几分钟后,索菲亚轻轻敲了敲门,然后推门进来。
“先生?”她穿着整洁的黑色制服,头发一丝不苟地盘在脑后。
“把这封信交给维奥莱特。”奥尔菲斯将封好的便条递给她,“让她立刻出发,不要耽搁。任务详情在里面,完成后直接向我汇报,不用经过其他人。”
“明白。”索菲亚接过便条,转身离开,动作轻盈得像一只猫。
弗雷德里克已经彻底清醒了。
他披上晨袍,走到书桌旁,看着奥尔菲斯。
“能告诉我是什么事吗?”
奥尔菲斯拉开抽屉,取出那份名单,翻到巴尔克的那一页,推到弗雷德里克面前。
“巴尔克。”他指着那个名字,“欧利蒂斯庄园原来的工程师,火灾前负责设计庄园的防御系统和一些扩建工程。我以为他死了或者离开了,但霍夫曼的名单显示他可能还在伦敦。我刚才查了工商名录,他确实还在,地址在白教堂。”
弗雷德里克快速浏览着那些信息,眉头微微皱起。
“你想找他回来?”
“不只是回来。”奥尔菲斯说,眼神变得深邃,“如果巴尔克还活着,而且一直在伦敦,那么他很可能知道一些我们不知道的事——关于庄园,关于火灾,甚至关于德罗斯家族。更重要的是……”
他顿了顿,声音低了下去。
“如果他真的如记忆中那样,是个机械天才,那么他对我们正在进行的‘游戏’,可能会有难以估量的价值。”
弗雷德里克立刻明白了他的意思。
欧利蒂斯庄园的游戏场地需要各种机关和陷阱,需要精密的监控系统,需要能够困住参与者(和监管者)的复杂结构。
目前这些大多依靠原有的建筑结构和一些简单的改装,但如果能有一个真正的工程师……
“但你怎么确定他会同意?”弗雷德里克问,“就算他还活着,就算他愿意回来,你怎么确定他会站在我们这边,而不是成为另一个变数?”

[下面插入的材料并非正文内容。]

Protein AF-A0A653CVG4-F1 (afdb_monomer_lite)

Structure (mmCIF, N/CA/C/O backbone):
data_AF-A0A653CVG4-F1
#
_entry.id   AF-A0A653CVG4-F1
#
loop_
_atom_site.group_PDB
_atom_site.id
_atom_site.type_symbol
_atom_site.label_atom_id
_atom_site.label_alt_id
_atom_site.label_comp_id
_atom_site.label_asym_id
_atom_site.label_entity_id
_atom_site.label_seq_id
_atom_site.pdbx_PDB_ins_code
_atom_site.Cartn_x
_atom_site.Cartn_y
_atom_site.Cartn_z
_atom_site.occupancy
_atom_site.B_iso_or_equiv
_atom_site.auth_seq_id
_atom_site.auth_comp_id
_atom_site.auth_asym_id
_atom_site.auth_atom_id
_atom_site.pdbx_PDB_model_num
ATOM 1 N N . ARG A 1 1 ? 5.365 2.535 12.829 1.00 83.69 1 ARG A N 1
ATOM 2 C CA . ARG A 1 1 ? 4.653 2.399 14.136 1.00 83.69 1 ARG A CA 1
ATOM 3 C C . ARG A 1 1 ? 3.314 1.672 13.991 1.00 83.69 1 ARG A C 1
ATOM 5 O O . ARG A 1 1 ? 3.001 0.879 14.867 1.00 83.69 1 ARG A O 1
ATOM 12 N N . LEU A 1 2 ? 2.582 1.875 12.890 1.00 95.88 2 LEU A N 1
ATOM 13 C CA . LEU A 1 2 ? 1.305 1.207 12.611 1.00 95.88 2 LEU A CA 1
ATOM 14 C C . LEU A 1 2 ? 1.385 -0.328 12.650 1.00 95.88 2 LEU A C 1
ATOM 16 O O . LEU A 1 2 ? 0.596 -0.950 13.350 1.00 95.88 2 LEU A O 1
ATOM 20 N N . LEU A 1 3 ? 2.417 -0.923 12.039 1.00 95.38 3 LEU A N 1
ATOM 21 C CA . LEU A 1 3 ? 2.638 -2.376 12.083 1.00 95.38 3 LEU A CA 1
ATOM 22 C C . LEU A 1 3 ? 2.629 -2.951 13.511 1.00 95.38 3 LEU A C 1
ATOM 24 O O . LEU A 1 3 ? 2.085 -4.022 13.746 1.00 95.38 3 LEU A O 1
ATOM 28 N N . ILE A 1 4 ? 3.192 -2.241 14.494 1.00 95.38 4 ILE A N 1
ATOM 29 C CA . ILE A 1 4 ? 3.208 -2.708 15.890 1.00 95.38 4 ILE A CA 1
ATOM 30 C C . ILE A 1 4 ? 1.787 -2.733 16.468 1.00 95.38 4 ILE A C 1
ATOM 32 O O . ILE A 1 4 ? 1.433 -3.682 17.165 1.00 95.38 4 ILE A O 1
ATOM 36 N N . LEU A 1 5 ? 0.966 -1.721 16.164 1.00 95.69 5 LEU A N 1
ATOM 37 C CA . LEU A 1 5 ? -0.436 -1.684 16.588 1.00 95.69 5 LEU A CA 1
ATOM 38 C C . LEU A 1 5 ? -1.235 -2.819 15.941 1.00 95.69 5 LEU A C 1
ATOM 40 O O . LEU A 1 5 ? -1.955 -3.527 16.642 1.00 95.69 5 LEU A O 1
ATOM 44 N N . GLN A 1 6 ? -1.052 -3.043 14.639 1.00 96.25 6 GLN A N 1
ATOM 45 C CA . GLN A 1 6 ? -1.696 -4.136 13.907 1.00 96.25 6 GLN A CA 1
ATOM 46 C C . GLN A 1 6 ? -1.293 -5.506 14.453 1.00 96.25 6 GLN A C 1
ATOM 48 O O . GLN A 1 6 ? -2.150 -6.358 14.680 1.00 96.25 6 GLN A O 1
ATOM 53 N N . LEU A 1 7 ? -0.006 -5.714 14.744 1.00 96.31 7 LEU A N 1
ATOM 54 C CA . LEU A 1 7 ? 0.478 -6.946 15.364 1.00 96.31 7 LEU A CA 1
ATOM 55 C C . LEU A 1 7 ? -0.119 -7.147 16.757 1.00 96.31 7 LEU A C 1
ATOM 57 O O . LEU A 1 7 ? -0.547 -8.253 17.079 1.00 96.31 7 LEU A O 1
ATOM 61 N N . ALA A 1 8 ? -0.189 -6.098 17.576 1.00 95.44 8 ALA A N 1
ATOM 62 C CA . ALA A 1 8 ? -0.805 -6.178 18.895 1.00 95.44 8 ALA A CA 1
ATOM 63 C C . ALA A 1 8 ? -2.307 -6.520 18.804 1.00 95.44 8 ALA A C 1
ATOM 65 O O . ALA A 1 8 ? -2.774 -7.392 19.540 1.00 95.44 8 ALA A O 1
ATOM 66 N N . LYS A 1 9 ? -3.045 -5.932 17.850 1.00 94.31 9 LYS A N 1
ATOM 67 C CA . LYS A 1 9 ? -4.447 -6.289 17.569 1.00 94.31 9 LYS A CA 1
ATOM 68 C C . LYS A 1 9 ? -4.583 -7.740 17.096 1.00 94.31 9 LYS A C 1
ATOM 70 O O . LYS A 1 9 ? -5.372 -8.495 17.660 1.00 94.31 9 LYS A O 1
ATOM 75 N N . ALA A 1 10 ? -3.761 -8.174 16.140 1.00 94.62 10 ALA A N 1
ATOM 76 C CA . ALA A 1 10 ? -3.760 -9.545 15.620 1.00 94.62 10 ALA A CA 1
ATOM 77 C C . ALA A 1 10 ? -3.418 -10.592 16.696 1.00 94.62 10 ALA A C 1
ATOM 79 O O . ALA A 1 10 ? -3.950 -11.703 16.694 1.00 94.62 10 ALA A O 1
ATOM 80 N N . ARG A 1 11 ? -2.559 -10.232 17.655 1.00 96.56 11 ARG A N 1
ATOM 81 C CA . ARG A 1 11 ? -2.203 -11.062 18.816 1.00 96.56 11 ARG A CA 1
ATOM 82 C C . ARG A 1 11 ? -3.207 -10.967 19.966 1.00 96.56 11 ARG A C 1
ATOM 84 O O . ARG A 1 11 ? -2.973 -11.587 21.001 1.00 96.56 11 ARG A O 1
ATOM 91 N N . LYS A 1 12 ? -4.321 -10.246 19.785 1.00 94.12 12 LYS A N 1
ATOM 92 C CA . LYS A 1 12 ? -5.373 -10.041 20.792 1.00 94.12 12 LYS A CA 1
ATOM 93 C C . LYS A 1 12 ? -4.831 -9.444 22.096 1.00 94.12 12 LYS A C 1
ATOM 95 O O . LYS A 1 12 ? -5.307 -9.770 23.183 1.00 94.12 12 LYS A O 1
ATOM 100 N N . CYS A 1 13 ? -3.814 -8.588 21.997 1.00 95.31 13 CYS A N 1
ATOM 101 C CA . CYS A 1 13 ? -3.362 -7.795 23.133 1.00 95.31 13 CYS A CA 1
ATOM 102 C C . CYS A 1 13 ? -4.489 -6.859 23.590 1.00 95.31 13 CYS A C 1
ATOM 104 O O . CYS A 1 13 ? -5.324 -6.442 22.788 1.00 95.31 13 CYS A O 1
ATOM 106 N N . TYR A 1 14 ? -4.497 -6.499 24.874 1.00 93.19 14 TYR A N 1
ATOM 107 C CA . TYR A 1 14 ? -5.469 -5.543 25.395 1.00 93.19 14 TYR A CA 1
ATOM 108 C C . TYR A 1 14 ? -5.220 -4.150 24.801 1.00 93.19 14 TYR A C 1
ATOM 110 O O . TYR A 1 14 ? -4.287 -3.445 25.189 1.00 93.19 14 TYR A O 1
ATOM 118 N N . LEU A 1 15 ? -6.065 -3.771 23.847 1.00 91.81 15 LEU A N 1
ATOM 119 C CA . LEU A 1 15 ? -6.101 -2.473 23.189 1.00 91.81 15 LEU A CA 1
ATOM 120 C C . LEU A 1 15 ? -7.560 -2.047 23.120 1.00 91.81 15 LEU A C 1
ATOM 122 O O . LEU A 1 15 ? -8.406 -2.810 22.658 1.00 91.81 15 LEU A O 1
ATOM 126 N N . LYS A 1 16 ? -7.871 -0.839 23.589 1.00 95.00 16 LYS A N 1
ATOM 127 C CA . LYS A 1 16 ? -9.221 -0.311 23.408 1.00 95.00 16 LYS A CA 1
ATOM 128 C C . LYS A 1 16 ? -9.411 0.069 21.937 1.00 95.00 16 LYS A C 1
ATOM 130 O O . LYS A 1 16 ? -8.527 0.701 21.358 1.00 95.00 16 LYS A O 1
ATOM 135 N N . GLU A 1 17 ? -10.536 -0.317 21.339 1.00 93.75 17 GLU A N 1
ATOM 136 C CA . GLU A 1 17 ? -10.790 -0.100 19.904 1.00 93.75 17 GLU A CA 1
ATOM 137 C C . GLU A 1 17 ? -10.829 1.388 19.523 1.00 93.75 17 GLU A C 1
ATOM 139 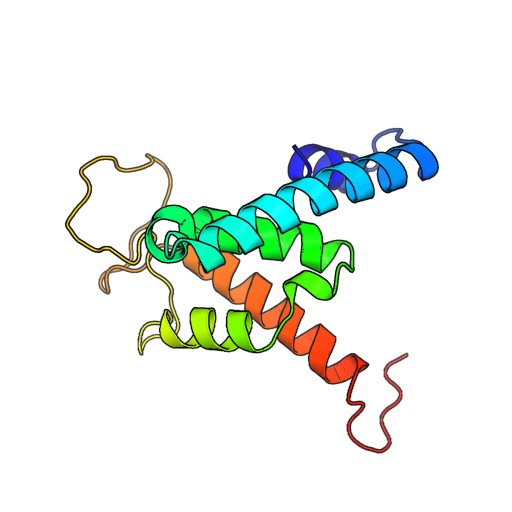O O . GLU A 1 17 ? -10.379 1.755 18.443 1.00 93.75 17 GLU A O 1
ATOM 144 N N . ASP A 1 18 ? -11.295 2.262 20.419 1.00 96.31 18 ASP A N 1
ATOM 145 C CA . ASP A 1 18 ? -11.264 3.718 20.236 1.00 96.31 18 ASP A CA 1
ATOM 146 C C . ASP A 1 18 ? -9.827 4.252 20.153 1.00 96.31 18 ASP A C 1
ATOM 148 O O . ASP A 1 18 ? -9.513 5.055 19.275 1.00 96.31 18 ASP A O 1
ATOM 152 N N . ILE A 1 19 ? -8.935 3.759 21.019 1.00 95.00 19 ILE A N 1
ATOM 153 C CA . ILE A 1 19 ? -7.509 4.107 20.994 1.00 95.00 19 ILE A CA 1
ATOM 154 C C . ILE A 1 19 ? -6.844 3.547 19.737 1.00 95.00 19 ILE A C 1
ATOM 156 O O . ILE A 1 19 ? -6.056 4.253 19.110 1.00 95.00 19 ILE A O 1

“这就是维奥莱特的任务。”奥尔菲斯说,“先去接触,观察,评估。如果可行,再正式邀请。”
他走到窗边,看着窗外的浓雾。
雾气正在缓慢地流动,像某种活物在呼吸。
“而且,我有一种感觉……巴尔克和这座庄园之间,还有未了的牵连。”
“因为愧疚?”
“或许。”奥尔菲斯转过身,靠在窗台上,“火灾发生时,他设计的防御系统完全没有启动。我不知道究竟是为什么才没有启动,但至少,如果启动了,也许能争取到时间,也许能减少伤亡。作为一个以完美为追求的工程师,这种失败……会是终身的耻辱。”